Start at the line below containing "ATOM 284 O O" and stop at the line containing "ATOM 301 C C". Repeat every line of that stretch exactly, and nothing outside it.

:::::

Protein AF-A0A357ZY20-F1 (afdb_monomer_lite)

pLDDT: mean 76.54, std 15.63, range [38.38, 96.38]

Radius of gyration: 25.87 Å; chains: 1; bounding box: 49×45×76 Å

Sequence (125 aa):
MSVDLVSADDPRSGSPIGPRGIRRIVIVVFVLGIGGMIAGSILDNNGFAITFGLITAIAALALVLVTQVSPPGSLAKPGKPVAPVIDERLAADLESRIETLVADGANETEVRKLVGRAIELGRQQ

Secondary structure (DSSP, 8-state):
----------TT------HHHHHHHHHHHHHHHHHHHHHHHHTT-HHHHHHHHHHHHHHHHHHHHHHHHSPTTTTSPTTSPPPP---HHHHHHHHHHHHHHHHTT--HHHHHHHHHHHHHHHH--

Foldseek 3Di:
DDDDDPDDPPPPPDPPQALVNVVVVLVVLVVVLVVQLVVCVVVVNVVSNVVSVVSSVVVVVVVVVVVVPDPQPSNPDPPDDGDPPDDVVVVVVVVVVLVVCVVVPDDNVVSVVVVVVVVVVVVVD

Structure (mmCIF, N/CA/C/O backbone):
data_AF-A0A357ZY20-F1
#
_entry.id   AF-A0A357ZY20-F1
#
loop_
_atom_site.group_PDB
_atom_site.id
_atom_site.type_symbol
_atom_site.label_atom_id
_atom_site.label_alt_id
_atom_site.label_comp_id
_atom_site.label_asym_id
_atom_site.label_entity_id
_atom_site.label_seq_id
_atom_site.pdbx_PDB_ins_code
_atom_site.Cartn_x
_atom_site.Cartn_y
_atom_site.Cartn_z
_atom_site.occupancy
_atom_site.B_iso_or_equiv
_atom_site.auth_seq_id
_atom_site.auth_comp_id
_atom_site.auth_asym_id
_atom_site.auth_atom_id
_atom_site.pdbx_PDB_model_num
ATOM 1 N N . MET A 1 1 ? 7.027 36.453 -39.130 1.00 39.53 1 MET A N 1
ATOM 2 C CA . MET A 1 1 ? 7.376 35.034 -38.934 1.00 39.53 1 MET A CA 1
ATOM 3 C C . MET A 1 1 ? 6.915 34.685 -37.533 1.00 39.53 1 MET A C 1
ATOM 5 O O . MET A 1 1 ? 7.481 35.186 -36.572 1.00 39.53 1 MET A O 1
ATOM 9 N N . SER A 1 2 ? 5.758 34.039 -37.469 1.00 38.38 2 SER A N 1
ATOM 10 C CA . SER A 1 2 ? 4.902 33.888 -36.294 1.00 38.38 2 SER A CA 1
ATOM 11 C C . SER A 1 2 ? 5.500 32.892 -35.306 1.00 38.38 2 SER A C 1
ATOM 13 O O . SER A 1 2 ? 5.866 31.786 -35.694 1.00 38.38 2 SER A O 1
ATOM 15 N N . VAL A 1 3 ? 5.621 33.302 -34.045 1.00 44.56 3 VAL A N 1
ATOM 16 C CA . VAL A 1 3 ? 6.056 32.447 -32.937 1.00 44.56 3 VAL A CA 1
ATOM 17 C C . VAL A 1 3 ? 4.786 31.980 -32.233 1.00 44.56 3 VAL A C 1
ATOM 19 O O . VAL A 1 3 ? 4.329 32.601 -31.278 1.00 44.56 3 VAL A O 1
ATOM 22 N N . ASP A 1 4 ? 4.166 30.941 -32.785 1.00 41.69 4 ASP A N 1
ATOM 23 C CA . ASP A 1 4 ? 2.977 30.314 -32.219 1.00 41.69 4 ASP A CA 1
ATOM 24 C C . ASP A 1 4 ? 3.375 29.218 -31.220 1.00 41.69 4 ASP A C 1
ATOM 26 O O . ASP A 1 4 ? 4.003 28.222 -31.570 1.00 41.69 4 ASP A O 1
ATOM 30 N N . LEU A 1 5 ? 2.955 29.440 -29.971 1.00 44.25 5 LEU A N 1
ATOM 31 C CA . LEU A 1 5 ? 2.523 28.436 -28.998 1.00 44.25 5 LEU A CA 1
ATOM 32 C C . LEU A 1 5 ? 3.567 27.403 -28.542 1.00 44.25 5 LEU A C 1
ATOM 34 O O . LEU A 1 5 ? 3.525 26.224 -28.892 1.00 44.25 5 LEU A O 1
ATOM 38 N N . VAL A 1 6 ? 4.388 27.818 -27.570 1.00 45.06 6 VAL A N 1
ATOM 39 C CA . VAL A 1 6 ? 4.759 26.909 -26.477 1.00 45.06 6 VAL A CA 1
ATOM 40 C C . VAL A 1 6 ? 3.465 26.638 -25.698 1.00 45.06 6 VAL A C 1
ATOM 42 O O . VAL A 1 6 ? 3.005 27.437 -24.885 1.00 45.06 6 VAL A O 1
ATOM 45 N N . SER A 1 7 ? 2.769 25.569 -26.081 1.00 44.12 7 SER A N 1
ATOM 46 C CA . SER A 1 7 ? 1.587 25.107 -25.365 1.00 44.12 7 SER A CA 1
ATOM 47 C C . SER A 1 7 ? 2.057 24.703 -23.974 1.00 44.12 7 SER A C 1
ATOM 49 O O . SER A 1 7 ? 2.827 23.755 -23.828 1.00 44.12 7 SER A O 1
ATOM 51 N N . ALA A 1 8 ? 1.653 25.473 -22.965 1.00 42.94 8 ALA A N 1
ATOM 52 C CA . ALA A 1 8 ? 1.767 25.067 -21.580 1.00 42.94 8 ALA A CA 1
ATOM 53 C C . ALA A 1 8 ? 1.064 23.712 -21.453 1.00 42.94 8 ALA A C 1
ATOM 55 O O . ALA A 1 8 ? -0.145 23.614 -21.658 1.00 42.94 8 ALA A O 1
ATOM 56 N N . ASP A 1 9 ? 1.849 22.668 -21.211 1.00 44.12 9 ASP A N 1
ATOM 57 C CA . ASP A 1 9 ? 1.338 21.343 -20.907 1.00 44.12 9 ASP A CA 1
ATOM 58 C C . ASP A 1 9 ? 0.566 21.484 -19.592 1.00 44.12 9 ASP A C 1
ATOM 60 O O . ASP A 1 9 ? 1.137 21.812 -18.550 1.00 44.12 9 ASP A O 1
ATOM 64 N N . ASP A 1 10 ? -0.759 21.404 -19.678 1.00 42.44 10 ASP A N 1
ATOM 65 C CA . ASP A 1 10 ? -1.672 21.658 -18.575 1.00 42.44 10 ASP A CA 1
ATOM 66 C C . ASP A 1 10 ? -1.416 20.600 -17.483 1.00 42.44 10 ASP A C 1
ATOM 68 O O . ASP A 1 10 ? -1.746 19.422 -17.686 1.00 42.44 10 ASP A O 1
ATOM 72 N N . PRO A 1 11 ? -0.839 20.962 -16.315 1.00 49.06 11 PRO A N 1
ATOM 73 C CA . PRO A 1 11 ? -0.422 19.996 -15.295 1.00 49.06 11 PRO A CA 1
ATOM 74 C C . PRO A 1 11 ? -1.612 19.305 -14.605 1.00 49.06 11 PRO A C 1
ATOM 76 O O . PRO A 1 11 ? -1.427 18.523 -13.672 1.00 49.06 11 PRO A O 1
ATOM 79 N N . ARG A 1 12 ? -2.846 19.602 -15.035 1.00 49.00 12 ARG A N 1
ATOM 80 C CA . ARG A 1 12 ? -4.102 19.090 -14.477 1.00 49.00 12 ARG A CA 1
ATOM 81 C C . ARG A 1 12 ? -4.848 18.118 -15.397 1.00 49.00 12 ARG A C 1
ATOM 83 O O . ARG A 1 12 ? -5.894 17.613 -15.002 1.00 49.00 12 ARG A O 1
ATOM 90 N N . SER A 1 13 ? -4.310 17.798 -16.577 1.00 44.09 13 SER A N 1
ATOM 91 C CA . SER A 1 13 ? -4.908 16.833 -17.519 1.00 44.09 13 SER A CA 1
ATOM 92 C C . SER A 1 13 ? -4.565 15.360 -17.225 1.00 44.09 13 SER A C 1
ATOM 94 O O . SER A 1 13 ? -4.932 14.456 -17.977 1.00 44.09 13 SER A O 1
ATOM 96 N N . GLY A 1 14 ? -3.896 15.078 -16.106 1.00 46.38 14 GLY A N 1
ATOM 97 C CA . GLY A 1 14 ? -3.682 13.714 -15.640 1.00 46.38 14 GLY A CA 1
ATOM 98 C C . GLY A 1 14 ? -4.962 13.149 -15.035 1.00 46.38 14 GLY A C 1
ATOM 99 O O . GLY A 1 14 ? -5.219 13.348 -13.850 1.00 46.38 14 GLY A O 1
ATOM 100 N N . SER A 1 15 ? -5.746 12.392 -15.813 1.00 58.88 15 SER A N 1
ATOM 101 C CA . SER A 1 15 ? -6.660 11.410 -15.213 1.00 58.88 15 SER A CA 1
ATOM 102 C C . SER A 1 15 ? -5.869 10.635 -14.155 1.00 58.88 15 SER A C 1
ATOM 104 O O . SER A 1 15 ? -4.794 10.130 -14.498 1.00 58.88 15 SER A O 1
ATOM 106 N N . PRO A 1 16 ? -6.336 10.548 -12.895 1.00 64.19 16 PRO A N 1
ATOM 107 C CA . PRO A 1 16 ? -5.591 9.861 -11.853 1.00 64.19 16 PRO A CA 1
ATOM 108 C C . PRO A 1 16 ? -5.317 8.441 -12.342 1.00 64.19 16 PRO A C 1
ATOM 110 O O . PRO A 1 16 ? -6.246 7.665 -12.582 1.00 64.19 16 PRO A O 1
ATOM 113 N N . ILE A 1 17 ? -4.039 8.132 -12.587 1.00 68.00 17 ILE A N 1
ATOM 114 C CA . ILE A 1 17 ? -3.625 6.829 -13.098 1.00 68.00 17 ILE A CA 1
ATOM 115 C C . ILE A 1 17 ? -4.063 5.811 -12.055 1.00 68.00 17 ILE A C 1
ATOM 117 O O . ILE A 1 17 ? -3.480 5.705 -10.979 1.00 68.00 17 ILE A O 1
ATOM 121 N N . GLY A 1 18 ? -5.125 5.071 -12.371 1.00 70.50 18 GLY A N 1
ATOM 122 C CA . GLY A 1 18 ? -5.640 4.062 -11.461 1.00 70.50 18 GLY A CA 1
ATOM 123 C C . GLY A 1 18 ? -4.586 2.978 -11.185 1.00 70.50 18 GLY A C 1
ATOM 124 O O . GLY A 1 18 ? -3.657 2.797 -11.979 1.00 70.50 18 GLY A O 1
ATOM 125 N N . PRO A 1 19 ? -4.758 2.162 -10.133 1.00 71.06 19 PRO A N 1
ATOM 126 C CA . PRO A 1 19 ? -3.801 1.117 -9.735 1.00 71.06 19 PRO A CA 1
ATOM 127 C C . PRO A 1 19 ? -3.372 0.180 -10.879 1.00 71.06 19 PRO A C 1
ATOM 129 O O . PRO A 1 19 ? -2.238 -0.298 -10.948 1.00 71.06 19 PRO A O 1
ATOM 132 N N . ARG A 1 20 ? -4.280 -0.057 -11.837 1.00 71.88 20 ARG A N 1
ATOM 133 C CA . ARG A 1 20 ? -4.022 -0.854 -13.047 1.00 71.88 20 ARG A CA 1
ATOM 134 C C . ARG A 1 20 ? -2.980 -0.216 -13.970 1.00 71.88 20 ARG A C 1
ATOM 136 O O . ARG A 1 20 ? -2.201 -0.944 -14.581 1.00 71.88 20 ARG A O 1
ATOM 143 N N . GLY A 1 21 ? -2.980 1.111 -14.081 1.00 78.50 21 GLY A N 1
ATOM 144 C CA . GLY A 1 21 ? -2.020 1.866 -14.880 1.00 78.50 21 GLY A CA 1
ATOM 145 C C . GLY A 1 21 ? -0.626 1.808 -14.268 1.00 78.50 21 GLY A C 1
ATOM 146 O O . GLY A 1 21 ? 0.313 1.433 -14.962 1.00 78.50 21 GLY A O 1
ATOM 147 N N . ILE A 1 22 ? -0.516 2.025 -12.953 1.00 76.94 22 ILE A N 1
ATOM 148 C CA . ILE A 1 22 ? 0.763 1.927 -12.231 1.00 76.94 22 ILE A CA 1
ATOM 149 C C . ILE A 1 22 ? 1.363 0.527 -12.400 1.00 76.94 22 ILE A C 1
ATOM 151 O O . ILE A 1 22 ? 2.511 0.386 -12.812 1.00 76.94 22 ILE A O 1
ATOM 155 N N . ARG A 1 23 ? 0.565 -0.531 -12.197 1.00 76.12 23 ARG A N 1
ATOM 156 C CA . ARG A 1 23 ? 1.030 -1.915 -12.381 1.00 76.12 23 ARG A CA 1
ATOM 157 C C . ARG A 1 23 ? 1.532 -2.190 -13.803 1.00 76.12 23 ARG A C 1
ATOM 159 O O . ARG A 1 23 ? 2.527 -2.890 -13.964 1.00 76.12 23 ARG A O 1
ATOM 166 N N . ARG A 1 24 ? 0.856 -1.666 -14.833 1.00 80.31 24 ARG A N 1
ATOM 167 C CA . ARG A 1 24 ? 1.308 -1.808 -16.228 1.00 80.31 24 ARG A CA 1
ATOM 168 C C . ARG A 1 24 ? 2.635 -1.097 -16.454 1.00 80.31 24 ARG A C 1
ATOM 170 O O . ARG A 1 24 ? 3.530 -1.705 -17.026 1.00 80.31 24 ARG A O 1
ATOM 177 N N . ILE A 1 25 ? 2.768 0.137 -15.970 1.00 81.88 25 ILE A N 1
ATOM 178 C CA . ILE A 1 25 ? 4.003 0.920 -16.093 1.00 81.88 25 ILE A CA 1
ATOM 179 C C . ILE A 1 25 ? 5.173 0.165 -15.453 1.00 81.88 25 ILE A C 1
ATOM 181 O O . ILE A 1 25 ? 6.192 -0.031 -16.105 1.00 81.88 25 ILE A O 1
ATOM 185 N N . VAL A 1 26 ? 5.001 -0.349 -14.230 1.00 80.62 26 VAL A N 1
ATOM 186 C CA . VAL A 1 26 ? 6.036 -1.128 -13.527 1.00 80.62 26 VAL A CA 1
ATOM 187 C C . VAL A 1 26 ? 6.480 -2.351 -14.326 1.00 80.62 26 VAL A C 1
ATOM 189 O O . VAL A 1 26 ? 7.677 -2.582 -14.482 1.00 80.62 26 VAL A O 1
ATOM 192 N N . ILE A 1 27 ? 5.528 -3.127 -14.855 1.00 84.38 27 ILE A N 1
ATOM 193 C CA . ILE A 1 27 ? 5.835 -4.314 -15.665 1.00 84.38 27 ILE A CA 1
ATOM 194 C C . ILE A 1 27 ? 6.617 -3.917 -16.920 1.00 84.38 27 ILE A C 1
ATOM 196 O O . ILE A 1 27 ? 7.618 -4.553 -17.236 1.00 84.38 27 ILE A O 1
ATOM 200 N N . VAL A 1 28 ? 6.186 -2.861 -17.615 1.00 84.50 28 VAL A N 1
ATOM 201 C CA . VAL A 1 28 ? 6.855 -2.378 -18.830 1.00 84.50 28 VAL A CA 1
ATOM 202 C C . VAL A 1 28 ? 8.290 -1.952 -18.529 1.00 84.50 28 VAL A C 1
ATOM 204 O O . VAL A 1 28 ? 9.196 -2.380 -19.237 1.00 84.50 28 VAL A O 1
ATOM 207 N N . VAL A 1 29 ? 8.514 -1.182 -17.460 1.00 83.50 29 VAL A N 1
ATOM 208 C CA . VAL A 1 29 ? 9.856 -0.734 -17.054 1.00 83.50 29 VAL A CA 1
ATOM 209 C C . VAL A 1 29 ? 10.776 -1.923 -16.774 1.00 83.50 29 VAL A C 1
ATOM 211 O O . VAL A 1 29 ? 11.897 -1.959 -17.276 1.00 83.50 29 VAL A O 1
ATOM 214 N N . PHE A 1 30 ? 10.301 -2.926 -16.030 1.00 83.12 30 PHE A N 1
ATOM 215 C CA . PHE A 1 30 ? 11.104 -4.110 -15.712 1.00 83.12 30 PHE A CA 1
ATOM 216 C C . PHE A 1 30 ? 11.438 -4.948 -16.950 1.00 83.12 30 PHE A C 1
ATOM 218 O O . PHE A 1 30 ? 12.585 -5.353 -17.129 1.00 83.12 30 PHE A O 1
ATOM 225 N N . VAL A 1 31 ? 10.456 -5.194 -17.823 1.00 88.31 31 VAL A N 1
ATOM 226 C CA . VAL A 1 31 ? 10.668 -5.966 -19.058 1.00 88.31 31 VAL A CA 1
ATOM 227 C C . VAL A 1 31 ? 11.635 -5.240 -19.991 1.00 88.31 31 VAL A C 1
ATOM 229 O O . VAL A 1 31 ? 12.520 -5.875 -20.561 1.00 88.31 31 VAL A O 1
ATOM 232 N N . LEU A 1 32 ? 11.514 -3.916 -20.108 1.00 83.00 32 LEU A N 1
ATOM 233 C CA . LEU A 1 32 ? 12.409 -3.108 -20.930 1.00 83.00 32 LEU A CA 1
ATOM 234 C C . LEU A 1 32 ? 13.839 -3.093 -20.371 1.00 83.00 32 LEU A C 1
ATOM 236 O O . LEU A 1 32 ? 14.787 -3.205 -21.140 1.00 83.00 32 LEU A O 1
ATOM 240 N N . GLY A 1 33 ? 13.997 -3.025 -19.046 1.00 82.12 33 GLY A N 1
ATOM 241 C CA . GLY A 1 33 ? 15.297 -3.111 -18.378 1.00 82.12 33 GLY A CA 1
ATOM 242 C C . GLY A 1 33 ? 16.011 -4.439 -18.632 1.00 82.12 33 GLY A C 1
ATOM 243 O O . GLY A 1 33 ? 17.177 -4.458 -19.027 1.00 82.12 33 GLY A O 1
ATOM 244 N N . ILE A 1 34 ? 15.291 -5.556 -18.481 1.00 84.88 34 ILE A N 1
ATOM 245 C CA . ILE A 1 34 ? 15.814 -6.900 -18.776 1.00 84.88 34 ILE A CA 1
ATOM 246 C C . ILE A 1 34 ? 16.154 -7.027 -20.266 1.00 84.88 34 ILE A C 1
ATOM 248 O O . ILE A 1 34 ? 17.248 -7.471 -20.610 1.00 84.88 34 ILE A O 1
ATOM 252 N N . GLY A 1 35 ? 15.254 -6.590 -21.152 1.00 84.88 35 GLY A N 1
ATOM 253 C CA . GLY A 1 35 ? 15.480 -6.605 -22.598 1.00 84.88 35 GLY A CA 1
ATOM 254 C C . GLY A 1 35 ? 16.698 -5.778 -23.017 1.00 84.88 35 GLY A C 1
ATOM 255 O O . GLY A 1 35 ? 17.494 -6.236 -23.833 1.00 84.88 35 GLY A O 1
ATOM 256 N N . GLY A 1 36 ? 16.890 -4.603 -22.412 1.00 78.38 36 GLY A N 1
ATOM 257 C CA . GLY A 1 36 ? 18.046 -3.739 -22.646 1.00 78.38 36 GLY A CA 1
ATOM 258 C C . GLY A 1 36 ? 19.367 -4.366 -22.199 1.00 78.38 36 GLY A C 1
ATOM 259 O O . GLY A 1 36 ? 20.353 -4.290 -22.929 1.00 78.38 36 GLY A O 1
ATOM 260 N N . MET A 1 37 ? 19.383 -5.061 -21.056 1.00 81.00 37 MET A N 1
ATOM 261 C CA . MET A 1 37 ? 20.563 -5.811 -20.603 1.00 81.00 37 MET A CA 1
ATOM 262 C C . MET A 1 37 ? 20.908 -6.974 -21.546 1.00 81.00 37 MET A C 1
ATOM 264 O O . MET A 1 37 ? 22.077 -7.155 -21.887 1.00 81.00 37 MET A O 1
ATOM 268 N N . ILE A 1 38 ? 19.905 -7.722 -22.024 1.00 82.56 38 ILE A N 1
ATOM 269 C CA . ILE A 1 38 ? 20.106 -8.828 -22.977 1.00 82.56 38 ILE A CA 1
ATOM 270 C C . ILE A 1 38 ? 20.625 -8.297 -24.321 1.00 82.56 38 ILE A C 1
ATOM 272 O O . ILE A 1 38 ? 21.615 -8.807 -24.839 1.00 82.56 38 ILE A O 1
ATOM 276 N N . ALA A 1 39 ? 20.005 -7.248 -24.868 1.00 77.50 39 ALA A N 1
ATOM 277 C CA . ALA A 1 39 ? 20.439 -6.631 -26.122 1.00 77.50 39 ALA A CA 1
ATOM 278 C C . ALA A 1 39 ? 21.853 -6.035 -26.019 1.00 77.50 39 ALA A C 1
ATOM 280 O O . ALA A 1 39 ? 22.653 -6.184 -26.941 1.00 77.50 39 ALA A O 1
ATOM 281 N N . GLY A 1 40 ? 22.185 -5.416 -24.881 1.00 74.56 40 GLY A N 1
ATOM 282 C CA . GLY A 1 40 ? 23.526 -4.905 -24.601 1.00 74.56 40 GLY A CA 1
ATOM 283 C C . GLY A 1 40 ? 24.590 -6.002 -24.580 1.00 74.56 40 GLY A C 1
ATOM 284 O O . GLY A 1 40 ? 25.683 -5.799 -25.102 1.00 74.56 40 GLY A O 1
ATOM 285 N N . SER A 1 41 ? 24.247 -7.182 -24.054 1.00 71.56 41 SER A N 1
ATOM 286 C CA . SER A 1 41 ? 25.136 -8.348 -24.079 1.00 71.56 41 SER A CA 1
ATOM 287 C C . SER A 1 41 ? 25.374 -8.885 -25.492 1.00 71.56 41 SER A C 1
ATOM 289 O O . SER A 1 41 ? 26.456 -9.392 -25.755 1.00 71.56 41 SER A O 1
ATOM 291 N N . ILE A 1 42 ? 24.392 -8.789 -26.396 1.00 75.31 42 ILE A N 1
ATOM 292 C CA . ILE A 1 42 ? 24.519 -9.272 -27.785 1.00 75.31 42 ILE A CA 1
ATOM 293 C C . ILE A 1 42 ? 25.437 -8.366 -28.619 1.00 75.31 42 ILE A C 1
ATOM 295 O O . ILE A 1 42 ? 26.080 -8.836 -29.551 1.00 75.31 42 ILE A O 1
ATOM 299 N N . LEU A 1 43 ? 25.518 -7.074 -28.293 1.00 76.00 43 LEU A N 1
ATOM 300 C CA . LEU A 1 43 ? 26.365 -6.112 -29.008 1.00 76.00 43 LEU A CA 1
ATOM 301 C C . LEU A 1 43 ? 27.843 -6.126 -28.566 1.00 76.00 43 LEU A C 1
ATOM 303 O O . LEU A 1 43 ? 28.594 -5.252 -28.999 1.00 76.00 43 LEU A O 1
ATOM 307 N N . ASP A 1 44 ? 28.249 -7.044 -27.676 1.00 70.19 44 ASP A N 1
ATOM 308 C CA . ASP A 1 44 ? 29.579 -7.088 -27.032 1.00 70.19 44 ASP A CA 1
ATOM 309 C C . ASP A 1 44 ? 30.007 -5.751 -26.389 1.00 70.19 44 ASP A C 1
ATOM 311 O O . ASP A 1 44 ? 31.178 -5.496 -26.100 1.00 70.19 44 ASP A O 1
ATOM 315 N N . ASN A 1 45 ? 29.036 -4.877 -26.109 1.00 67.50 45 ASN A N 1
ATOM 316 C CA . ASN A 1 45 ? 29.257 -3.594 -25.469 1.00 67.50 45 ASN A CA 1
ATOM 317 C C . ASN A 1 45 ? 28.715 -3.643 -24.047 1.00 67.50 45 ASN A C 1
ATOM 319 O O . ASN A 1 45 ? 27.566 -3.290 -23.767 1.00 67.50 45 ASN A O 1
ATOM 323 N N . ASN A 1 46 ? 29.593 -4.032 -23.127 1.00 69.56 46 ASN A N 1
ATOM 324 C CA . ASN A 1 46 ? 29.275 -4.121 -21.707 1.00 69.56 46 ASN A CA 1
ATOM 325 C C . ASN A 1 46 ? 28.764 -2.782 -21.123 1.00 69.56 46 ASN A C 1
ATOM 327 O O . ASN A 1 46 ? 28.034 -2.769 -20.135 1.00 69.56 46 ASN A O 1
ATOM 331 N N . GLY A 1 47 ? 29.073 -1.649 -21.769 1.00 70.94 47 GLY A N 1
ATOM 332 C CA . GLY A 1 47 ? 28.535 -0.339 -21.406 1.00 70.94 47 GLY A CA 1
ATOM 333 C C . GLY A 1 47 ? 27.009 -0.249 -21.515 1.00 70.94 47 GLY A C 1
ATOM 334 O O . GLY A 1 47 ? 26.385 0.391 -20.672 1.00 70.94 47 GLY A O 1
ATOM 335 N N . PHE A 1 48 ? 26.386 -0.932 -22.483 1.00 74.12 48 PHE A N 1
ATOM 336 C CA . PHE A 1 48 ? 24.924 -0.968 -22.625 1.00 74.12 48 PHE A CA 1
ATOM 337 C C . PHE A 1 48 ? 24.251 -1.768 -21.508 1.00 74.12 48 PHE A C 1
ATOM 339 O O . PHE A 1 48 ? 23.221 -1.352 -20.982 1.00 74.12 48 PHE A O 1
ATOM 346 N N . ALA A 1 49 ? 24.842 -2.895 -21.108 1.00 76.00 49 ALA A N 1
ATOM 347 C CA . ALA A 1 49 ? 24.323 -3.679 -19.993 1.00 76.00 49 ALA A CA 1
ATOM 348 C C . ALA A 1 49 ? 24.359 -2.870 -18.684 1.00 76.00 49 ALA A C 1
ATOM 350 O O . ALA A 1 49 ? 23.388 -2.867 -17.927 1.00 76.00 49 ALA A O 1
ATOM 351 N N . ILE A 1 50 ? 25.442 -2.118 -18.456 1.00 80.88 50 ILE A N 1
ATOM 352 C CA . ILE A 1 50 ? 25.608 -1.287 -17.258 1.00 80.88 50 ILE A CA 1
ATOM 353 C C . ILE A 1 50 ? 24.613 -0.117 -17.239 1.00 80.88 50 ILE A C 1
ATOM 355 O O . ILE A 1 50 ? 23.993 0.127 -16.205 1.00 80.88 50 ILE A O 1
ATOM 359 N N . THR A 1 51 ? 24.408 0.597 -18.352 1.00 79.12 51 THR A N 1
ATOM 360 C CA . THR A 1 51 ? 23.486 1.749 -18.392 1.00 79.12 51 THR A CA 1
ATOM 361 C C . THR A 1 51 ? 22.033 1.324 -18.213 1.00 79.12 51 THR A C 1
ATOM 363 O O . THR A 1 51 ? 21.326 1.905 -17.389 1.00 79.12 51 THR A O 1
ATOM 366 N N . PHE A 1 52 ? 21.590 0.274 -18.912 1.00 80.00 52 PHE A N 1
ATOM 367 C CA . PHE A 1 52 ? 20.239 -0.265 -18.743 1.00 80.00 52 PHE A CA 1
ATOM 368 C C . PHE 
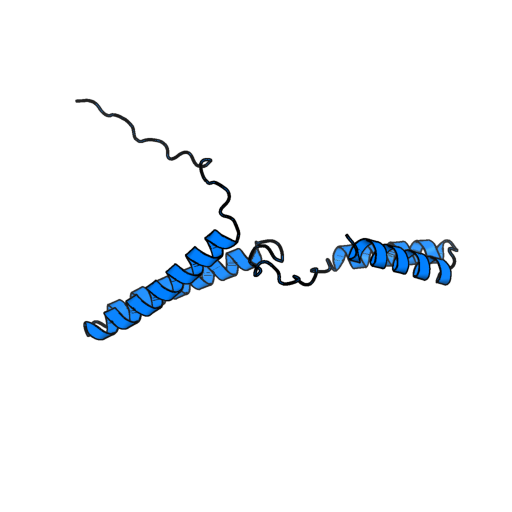A 1 52 ? 20.028 -0.851 -17.345 1.00 80.00 52 PHE A C 1
ATOM 370 O O . PHE A 1 52 ? 18.971 -0.629 -16.748 1.00 80.00 52 PHE A O 1
ATOM 377 N N . GLY A 1 53 ? 21.035 -1.525 -16.783 1.00 80.50 53 GLY A N 1
ATOM 378 C CA . GLY A 1 53 ? 21.008 -1.988 -15.398 1.00 80.50 53 GLY A CA 1
ATOM 379 C C . GLY A 1 53 ? 20.851 -0.835 -14.402 1.00 80.50 53 GLY A C 1
ATOM 380 O O . GLY A 1 53 ? 19.973 -0.883 -13.541 1.00 80.50 53 GLY A O 1
ATOM 381 N N . LEU A 1 54 ? 21.631 0.241 -14.557 1.00 84.19 54 LEU A N 1
ATOM 382 C CA . LEU A 1 54 ? 21.588 1.411 -13.675 1.00 84.19 54 LEU A CA 1
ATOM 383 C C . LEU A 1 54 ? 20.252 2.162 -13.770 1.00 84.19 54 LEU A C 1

:::::

Response:
ATOM 284 O O . GLY A 1 40 ? 25.683 -5.799 -25.102 1.00 74.56 40 GLY A O 1
ATOM 285 N N . SER A 1 41 ? 24.247 -7.182 -24.054 1.00 71.56 41 SER A N 1
ATOM 286 C CA . SER A 1 41 ? 25.136 -8.348 -24.079 1.00 71.56 41 SER A CA 1
ATOM 287 C C . SER A 1 41 ? 25.374 -8.885 -25.492 1.00 71.56 41 SER A C 1
ATOM 289 O O . SER A 1 41 ? 26.456 -9.392 -25.755 1.00 71.56 41 SER A O 1
ATOM 291 N N . ILE A 1 42 ? 24.392 -8.789 -26.396 1.00 75.31 42 ILE A N 1
ATOM 292 C CA . ILE A 1 42 ? 24.519 -9.272 -27.785 1.00 75.31 42 ILE A CA 1
ATOM 293 C C . ILE A 1 42 ? 25.437 -8.366 -28.619 1.00 75.31 42 ILE A C 1
ATOM 295 O O . ILE A 1 42 ? 26.080 -8.836 -29.551 1.00 75.31 42 ILE A O 1
ATOM 299 N N . LEU A 1 43 ? 25.518 -7.074 -28.293 1.00 76.00 43 LEU A N 1
ATOM 300 C CA . LEU A 1 43 ? 26.365 -6.112 -29.008 1.00 76.00 43 LEU A CA 1
ATOM 301 C C . LEU A 1 43 ? 27.843 -6.126 -28.566 1.00 76.00 43 LEU A C 1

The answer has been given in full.